(Records from a data source)

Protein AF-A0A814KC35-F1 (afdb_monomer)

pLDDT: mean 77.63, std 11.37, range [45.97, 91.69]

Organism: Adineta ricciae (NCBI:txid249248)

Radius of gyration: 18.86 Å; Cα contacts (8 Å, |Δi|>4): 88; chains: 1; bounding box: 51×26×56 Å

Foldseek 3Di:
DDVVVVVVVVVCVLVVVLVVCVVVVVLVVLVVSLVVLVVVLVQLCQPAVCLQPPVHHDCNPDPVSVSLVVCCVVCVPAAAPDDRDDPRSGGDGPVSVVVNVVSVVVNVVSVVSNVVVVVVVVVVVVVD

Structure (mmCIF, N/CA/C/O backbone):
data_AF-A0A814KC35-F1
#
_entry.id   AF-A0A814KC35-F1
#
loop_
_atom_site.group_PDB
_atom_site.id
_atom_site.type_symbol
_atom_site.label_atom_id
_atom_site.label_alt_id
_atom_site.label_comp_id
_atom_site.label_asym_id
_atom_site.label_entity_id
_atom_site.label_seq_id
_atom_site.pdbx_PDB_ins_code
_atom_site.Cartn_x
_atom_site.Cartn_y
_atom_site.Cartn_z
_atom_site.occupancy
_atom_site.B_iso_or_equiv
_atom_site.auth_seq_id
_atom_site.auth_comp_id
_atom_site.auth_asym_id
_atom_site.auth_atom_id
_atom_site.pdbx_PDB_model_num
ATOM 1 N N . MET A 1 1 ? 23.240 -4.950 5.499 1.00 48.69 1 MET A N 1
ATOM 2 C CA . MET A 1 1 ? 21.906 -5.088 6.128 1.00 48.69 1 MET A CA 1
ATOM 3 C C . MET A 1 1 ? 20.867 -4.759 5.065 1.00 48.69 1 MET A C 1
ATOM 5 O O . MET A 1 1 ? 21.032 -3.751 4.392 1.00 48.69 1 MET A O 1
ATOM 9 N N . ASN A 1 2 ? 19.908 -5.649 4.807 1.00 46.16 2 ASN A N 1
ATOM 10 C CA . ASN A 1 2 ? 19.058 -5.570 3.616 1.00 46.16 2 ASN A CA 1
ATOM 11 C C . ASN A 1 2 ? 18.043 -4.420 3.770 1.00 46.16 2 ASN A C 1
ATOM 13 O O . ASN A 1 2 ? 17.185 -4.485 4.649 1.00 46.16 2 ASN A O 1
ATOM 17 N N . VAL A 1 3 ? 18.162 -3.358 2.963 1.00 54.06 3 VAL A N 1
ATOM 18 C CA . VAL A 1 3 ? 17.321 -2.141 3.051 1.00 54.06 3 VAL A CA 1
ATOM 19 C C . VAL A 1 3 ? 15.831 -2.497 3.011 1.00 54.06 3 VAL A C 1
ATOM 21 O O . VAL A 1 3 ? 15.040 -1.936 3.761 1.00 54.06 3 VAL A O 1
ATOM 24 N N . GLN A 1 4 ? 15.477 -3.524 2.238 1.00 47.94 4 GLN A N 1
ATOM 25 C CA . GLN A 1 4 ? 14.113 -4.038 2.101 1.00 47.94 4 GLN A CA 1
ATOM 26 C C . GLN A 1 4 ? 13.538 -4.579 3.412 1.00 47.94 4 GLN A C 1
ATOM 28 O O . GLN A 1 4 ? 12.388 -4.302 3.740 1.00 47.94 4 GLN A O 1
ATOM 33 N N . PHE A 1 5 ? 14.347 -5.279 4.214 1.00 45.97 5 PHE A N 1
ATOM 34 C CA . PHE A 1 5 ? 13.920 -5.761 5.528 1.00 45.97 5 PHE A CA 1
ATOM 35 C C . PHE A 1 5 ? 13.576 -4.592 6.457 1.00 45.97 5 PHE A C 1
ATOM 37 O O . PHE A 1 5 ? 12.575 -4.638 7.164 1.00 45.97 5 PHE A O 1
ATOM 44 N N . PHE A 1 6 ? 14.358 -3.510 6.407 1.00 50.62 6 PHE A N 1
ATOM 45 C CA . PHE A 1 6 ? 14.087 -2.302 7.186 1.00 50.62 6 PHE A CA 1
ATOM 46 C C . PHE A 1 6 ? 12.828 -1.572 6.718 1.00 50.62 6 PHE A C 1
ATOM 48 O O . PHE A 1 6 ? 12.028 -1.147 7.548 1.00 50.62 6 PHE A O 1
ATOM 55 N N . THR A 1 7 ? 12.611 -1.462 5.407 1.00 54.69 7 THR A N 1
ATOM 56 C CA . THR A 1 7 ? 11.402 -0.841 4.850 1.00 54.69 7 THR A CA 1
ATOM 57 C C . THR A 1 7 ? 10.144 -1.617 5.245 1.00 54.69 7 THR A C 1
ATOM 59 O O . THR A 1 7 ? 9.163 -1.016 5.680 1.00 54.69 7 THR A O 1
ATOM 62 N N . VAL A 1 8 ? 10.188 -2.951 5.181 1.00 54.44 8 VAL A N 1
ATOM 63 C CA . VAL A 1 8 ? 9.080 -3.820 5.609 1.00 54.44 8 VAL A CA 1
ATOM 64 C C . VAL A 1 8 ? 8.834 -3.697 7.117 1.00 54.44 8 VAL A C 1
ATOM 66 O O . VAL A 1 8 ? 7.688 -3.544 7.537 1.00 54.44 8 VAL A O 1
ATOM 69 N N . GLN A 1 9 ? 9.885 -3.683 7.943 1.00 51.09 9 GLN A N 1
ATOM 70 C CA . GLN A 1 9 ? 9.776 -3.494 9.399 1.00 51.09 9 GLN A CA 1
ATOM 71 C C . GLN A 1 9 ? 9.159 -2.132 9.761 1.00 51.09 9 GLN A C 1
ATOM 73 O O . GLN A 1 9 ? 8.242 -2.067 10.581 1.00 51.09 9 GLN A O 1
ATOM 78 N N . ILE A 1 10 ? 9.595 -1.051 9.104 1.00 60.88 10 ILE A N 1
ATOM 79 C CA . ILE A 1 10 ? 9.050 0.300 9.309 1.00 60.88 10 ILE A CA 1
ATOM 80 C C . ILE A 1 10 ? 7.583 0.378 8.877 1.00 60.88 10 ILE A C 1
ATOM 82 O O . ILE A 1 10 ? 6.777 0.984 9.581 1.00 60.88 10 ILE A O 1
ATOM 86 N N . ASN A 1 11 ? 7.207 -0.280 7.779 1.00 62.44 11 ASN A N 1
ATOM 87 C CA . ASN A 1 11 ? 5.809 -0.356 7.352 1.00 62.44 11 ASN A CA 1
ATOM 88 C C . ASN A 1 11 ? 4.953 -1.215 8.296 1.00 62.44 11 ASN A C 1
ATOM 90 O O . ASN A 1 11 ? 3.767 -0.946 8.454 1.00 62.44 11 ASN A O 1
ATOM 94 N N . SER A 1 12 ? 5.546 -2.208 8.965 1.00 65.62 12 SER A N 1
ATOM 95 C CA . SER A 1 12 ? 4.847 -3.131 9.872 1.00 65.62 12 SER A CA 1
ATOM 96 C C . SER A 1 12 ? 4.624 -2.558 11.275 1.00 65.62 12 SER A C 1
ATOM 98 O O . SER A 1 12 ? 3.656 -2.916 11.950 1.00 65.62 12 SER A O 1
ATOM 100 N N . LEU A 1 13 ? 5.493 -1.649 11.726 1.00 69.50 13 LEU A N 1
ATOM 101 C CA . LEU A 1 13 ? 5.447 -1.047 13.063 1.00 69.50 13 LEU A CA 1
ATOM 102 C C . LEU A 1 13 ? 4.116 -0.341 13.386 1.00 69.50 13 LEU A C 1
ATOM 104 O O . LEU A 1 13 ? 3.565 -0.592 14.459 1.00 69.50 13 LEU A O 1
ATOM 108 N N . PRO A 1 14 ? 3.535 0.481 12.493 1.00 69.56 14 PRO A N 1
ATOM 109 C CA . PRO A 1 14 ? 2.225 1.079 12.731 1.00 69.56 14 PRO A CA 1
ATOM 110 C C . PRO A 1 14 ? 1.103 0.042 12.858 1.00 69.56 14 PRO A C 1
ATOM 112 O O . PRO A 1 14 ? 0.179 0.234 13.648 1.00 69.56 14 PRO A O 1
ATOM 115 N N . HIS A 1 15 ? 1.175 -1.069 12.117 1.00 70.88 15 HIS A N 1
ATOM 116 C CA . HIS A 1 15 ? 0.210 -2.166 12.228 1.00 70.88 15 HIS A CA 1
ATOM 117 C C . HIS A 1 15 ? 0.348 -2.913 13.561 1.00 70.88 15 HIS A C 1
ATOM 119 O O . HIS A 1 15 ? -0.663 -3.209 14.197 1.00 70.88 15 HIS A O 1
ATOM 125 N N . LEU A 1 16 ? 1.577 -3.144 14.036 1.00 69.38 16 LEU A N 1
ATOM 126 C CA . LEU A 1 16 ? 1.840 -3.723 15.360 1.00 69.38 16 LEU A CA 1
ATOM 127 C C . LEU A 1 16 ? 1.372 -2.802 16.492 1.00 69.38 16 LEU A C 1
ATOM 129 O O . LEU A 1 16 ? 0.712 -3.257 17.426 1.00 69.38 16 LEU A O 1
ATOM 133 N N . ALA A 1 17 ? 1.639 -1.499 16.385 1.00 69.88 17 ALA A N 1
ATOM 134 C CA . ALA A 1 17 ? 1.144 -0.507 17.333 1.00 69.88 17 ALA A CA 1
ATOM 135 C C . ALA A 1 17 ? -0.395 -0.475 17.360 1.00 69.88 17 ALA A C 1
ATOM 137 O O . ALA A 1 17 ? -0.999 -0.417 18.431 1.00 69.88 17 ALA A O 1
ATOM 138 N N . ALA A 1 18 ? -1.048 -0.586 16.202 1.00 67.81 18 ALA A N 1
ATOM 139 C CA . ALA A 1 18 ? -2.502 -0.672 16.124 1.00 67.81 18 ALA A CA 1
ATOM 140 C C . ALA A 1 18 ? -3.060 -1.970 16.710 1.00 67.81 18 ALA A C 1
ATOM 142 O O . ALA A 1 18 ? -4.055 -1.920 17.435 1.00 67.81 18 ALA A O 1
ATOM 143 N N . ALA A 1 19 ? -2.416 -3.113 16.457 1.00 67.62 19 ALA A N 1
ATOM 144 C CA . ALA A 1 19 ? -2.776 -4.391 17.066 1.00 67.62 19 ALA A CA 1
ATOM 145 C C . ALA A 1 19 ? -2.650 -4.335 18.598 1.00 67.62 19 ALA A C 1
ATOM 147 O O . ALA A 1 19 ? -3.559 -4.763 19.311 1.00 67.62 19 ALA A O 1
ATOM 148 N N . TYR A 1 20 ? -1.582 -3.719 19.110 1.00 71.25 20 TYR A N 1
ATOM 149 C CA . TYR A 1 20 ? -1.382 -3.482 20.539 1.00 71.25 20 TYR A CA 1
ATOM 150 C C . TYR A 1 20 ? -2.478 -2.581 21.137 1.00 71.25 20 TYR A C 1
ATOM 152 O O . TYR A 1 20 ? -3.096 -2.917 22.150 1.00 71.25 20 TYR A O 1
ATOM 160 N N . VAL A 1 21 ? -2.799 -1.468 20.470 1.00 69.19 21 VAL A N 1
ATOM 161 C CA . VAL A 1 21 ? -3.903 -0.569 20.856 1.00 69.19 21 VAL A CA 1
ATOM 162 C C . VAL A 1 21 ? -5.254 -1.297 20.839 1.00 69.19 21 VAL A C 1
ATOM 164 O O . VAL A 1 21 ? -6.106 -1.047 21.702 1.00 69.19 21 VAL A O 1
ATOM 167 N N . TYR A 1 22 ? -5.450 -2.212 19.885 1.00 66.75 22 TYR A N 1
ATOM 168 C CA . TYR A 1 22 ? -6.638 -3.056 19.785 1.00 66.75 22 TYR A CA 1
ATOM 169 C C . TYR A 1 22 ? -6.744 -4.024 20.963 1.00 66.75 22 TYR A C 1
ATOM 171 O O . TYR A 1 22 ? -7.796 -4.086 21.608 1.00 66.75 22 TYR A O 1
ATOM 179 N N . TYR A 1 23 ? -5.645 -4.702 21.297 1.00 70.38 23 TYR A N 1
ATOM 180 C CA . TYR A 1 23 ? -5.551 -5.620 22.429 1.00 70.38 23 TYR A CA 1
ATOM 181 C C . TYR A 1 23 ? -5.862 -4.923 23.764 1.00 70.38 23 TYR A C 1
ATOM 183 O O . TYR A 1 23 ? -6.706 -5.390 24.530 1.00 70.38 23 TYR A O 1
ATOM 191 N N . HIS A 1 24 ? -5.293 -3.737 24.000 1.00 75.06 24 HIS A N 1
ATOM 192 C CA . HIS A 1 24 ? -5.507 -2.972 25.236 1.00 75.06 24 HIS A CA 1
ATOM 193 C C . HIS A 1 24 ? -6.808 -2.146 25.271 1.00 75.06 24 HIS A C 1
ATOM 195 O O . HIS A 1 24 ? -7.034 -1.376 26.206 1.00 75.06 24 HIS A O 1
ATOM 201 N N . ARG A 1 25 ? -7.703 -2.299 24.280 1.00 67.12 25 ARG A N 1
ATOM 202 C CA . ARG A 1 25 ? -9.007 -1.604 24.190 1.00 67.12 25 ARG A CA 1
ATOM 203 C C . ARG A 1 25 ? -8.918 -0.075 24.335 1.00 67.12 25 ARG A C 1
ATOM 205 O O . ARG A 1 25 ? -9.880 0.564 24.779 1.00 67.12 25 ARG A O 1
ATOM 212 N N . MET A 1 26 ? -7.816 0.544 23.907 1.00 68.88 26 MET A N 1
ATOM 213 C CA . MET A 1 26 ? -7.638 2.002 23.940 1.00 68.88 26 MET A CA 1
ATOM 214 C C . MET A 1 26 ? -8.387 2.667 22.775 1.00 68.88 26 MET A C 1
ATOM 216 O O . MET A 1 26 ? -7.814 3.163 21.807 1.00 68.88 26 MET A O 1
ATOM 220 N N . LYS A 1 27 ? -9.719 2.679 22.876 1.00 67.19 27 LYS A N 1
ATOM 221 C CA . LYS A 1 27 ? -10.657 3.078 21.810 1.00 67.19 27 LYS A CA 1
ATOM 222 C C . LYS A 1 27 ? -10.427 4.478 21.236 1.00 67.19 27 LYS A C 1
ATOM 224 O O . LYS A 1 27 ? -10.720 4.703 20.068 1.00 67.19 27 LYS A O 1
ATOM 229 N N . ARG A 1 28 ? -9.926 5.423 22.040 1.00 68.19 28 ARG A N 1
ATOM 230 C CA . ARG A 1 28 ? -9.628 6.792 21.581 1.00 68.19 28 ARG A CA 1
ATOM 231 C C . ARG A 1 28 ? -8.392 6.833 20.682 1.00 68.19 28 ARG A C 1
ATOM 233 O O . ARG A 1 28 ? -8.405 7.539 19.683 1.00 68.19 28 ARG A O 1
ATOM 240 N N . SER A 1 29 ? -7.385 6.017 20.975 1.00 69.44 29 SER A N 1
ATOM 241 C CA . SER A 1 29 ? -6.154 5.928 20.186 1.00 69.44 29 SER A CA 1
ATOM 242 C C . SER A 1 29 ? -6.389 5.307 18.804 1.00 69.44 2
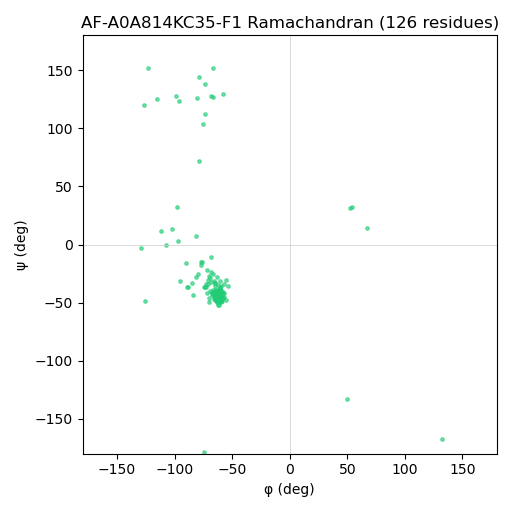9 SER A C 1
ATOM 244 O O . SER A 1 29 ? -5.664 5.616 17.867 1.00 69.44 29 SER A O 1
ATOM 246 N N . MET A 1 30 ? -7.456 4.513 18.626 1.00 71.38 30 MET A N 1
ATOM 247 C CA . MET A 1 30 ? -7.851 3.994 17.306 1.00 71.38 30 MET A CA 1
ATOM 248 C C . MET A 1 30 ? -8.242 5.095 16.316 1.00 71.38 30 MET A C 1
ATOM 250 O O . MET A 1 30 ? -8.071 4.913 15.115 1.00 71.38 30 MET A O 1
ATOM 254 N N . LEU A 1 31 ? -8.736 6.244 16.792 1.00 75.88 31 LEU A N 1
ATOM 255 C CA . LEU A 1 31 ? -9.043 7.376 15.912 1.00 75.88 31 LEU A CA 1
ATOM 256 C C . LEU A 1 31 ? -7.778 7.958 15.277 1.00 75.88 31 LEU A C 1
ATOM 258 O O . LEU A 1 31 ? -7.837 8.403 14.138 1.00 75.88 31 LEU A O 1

Work instructions
Please, from the entries above, set down exactly the lines from the one containing "ATOM 87 C CA" through the one containing "ATOM 90 O O", and only those.

Task answer
ATOM 87 C CA . ASN A 1 11 ? 5.809 -0.356 7.352 1.00 62.44 11 ASN A CA 1
ATOM 88 C C . ASN A 1 11 ? 4.953 -1.215 8.296 1.00 62.44 11 ASN A C 1
ATOM 90 O O . ASN A 1 11 ? 3.767 -0.946 8.454 1.00 62.44 11 ASN A O 1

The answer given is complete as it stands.